▸ INSTRUCTIONS FOR THE TASK: Look through the data below and extract, unchanged, the lines from the one that contains "ATOM 235 C C" to the one that contains "ATOM 253 C CA", both included.
%%
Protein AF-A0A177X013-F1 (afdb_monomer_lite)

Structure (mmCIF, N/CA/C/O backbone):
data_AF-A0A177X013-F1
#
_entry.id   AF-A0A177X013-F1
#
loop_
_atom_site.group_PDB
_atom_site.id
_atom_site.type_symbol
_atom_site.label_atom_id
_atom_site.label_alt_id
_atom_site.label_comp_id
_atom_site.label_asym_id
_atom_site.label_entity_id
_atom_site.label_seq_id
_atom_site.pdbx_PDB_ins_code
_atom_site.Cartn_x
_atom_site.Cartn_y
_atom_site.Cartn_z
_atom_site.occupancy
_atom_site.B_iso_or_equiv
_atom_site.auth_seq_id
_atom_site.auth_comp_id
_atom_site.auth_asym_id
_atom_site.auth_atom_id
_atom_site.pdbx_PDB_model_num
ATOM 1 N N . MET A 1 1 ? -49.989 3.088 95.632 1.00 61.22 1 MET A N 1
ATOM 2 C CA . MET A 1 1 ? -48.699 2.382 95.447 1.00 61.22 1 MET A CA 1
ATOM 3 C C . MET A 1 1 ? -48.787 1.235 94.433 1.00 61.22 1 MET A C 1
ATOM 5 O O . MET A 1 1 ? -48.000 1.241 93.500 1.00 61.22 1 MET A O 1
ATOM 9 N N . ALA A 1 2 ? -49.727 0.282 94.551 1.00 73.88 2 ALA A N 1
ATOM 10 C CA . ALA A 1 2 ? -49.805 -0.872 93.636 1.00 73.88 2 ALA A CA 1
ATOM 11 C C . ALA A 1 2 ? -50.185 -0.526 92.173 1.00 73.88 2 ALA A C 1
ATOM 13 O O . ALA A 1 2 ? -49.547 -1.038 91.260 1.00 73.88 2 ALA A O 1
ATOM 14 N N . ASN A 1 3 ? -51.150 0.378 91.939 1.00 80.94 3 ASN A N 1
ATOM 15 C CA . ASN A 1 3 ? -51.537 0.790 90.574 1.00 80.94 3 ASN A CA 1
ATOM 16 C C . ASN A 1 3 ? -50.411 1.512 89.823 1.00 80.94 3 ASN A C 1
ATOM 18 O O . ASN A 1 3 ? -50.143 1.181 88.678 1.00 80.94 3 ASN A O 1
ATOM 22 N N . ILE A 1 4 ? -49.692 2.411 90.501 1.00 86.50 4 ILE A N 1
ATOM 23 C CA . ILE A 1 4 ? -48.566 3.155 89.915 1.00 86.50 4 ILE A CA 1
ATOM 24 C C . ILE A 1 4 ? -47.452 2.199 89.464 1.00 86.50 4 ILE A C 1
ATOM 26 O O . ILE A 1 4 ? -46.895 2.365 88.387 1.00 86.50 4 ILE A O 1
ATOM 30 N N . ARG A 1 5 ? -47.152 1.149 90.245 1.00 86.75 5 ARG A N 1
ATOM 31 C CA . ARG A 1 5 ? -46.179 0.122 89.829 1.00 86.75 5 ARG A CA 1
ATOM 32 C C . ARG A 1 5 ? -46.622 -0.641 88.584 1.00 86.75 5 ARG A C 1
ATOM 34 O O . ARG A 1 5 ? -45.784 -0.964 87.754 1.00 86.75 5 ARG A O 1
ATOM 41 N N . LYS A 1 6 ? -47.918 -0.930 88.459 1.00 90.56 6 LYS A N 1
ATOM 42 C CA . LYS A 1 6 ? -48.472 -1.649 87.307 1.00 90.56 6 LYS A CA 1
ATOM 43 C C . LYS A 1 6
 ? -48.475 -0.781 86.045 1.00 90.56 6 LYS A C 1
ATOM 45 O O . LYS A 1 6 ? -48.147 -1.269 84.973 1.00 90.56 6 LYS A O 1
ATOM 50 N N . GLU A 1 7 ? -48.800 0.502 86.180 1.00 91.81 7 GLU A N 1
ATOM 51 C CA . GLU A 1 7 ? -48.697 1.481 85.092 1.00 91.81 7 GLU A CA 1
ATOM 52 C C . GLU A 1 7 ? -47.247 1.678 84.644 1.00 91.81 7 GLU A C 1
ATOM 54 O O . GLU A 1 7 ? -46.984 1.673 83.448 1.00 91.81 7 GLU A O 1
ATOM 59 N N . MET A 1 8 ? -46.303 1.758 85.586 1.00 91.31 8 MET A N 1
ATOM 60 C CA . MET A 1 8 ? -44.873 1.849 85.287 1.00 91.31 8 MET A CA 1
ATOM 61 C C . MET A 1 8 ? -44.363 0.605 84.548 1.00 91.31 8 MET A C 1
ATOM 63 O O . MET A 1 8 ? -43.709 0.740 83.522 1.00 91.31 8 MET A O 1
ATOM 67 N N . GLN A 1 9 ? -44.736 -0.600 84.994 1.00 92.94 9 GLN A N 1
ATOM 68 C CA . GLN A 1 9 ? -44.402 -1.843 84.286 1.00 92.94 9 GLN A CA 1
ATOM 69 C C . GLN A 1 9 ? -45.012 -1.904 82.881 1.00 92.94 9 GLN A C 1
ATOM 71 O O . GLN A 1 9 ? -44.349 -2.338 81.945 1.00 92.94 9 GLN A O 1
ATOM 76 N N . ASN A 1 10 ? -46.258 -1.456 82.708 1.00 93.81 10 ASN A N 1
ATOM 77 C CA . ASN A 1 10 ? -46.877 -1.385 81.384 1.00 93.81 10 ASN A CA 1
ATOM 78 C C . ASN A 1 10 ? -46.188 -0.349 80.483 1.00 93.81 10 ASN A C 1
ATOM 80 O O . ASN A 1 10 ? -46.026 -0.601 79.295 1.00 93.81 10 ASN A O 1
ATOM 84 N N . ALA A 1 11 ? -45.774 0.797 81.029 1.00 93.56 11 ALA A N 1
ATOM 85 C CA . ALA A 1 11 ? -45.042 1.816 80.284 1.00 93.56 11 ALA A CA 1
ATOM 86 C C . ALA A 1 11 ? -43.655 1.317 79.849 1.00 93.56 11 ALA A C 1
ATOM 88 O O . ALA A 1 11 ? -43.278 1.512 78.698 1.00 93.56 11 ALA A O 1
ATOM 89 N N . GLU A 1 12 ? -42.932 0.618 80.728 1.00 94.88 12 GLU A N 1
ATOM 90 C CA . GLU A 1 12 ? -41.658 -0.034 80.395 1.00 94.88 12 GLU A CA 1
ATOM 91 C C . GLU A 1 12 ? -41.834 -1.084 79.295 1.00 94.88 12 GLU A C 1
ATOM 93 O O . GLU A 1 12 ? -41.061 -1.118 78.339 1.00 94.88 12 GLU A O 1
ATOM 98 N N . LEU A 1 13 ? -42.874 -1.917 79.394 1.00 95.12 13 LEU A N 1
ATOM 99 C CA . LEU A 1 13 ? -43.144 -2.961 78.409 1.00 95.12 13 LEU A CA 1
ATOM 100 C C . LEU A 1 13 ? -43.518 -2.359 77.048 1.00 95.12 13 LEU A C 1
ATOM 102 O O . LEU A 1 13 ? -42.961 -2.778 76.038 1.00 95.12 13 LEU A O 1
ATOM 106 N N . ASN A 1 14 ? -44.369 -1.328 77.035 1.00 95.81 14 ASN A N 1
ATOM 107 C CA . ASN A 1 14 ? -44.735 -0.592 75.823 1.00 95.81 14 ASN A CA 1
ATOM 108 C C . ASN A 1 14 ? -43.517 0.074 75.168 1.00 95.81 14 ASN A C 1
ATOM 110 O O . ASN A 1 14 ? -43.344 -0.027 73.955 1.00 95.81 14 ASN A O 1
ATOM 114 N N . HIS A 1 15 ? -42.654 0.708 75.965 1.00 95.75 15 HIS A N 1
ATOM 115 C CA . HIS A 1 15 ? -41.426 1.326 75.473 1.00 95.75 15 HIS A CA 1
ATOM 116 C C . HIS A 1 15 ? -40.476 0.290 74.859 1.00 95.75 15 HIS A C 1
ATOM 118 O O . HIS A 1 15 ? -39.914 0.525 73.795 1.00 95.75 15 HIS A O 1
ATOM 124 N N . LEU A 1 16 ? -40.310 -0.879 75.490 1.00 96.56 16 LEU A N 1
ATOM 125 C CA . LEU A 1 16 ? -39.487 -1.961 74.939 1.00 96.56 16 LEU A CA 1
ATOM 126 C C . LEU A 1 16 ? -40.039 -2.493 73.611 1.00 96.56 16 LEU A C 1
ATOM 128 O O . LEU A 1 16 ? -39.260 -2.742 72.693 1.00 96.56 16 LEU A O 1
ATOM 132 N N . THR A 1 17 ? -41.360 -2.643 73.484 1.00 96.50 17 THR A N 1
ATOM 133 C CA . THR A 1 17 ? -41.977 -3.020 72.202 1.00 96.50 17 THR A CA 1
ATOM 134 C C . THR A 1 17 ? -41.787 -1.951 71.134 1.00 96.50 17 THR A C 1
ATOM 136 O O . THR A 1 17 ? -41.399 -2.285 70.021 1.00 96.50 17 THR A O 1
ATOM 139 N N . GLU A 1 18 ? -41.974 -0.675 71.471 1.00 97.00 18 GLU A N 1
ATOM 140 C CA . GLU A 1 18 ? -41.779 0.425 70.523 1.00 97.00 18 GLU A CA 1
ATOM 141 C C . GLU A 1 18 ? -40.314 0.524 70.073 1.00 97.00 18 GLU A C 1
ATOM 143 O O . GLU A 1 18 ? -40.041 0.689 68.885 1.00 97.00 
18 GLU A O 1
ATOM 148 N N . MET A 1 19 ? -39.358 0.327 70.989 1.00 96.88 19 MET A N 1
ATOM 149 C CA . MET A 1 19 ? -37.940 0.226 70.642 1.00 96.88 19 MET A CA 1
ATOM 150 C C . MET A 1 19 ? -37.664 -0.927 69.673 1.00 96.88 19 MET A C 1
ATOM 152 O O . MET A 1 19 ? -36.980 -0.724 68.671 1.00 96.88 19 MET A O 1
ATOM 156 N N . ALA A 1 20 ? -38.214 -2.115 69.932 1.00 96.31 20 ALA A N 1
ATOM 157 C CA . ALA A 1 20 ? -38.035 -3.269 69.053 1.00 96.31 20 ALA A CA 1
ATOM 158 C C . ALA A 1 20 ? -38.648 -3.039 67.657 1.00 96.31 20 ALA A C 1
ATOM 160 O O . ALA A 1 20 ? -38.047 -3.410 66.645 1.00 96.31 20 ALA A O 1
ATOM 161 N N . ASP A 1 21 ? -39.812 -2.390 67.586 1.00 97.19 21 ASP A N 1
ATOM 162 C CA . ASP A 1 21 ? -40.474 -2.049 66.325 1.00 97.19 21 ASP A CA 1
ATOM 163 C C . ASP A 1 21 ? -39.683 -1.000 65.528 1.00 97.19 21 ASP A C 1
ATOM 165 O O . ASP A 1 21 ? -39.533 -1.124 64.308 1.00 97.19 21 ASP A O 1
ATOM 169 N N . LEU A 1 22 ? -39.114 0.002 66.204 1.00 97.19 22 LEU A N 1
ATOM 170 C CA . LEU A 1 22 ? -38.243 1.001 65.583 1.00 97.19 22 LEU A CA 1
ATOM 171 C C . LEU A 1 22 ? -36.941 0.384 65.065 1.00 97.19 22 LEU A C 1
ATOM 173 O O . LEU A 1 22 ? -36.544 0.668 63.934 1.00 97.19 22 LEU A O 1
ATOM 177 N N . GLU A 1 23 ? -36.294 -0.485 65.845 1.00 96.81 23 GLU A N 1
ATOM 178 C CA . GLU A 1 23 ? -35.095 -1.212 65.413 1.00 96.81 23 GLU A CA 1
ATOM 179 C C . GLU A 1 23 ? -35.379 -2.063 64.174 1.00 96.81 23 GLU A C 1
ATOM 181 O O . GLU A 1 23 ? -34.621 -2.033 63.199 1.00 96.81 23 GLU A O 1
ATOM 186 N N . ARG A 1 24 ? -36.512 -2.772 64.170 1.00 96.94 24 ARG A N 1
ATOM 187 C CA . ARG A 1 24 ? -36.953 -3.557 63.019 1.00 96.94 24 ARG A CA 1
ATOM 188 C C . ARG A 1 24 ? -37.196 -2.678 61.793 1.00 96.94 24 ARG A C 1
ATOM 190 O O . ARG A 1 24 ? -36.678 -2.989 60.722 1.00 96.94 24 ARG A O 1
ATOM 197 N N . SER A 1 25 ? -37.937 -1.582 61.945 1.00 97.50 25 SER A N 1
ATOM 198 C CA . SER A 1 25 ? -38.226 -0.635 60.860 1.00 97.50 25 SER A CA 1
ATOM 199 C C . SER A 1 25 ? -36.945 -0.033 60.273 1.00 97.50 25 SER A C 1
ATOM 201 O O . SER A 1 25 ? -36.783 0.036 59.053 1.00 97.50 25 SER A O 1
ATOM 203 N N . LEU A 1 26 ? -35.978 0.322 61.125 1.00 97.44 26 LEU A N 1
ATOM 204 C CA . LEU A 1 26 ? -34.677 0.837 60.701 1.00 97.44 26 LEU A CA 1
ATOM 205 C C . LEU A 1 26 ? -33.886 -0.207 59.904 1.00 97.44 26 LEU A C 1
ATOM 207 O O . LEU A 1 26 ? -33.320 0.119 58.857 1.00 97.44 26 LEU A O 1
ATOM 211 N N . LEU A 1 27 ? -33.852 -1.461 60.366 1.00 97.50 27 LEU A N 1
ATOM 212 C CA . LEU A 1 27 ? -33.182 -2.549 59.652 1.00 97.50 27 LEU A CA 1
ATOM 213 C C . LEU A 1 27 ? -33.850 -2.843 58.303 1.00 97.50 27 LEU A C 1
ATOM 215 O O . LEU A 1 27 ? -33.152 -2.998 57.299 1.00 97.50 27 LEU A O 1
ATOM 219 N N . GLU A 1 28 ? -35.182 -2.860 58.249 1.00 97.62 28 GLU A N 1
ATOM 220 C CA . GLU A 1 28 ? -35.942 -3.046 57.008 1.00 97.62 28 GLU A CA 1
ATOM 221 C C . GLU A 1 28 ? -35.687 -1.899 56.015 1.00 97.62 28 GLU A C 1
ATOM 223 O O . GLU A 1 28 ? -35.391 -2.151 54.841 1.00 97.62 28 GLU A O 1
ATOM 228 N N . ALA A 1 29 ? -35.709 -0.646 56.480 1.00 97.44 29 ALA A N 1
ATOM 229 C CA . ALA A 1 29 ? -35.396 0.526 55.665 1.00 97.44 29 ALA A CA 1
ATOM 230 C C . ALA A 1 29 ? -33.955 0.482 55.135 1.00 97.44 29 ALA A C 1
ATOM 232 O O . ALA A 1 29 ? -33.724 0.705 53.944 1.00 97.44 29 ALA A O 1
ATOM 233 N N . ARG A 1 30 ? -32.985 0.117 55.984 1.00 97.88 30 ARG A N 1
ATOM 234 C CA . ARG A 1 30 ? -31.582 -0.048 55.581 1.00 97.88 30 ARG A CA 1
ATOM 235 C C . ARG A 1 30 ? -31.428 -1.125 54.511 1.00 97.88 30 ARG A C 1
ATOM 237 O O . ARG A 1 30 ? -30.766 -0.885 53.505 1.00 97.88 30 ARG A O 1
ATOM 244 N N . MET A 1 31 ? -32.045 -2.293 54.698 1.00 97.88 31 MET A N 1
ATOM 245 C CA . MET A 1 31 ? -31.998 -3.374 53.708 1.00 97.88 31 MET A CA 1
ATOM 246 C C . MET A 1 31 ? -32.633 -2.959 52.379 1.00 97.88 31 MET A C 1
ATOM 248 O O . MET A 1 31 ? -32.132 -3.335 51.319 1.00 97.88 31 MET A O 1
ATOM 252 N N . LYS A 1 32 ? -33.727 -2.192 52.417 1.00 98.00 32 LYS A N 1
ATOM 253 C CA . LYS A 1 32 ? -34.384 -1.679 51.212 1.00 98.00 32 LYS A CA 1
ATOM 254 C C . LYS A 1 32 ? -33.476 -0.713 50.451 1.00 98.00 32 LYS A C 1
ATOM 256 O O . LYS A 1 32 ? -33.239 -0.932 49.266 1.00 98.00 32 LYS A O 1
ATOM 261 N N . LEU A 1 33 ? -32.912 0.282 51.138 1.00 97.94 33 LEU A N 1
%%
▸ SOLUTION:
ATOM 235 C C . ARG A 1 30 ? -31.428 -1.125 54.511 1.00 97.88 30 ARG A C 1
ATOM 237 O O . ARG A 1 30 ? -30.766 -0.885 53.505 1.00 97.88 30 ARG A O 1
ATOM 244 N N . MET A 1 31 ? -32.045 -2.293 54.698 1.00 97.88 31 MET A N 1
ATOM 245 C CA . MET A 1 31 ? -31.998 -3.374 53.708 1.00 97.88 31 MET A CA 1
ATOM 246 C C . MET A 1 31 ? -32.633 -2.959 52.379 1.00 97.88 31 MET A C 1
ATOM 248 O O . MET A 1 31 ? -32.132 -3.335 51.319 1.00 97.88 31 MET A O 1
ATOM 252 N N . LYS A 1 32 ? -33.727 -2.192 52.417 1.00 98.00 32 LYS A N 1
ATOM 253 C CA . LYS A 1 32 ? -34.384 -1.679 51.212 1.00 98.00 32 LYS A CA 1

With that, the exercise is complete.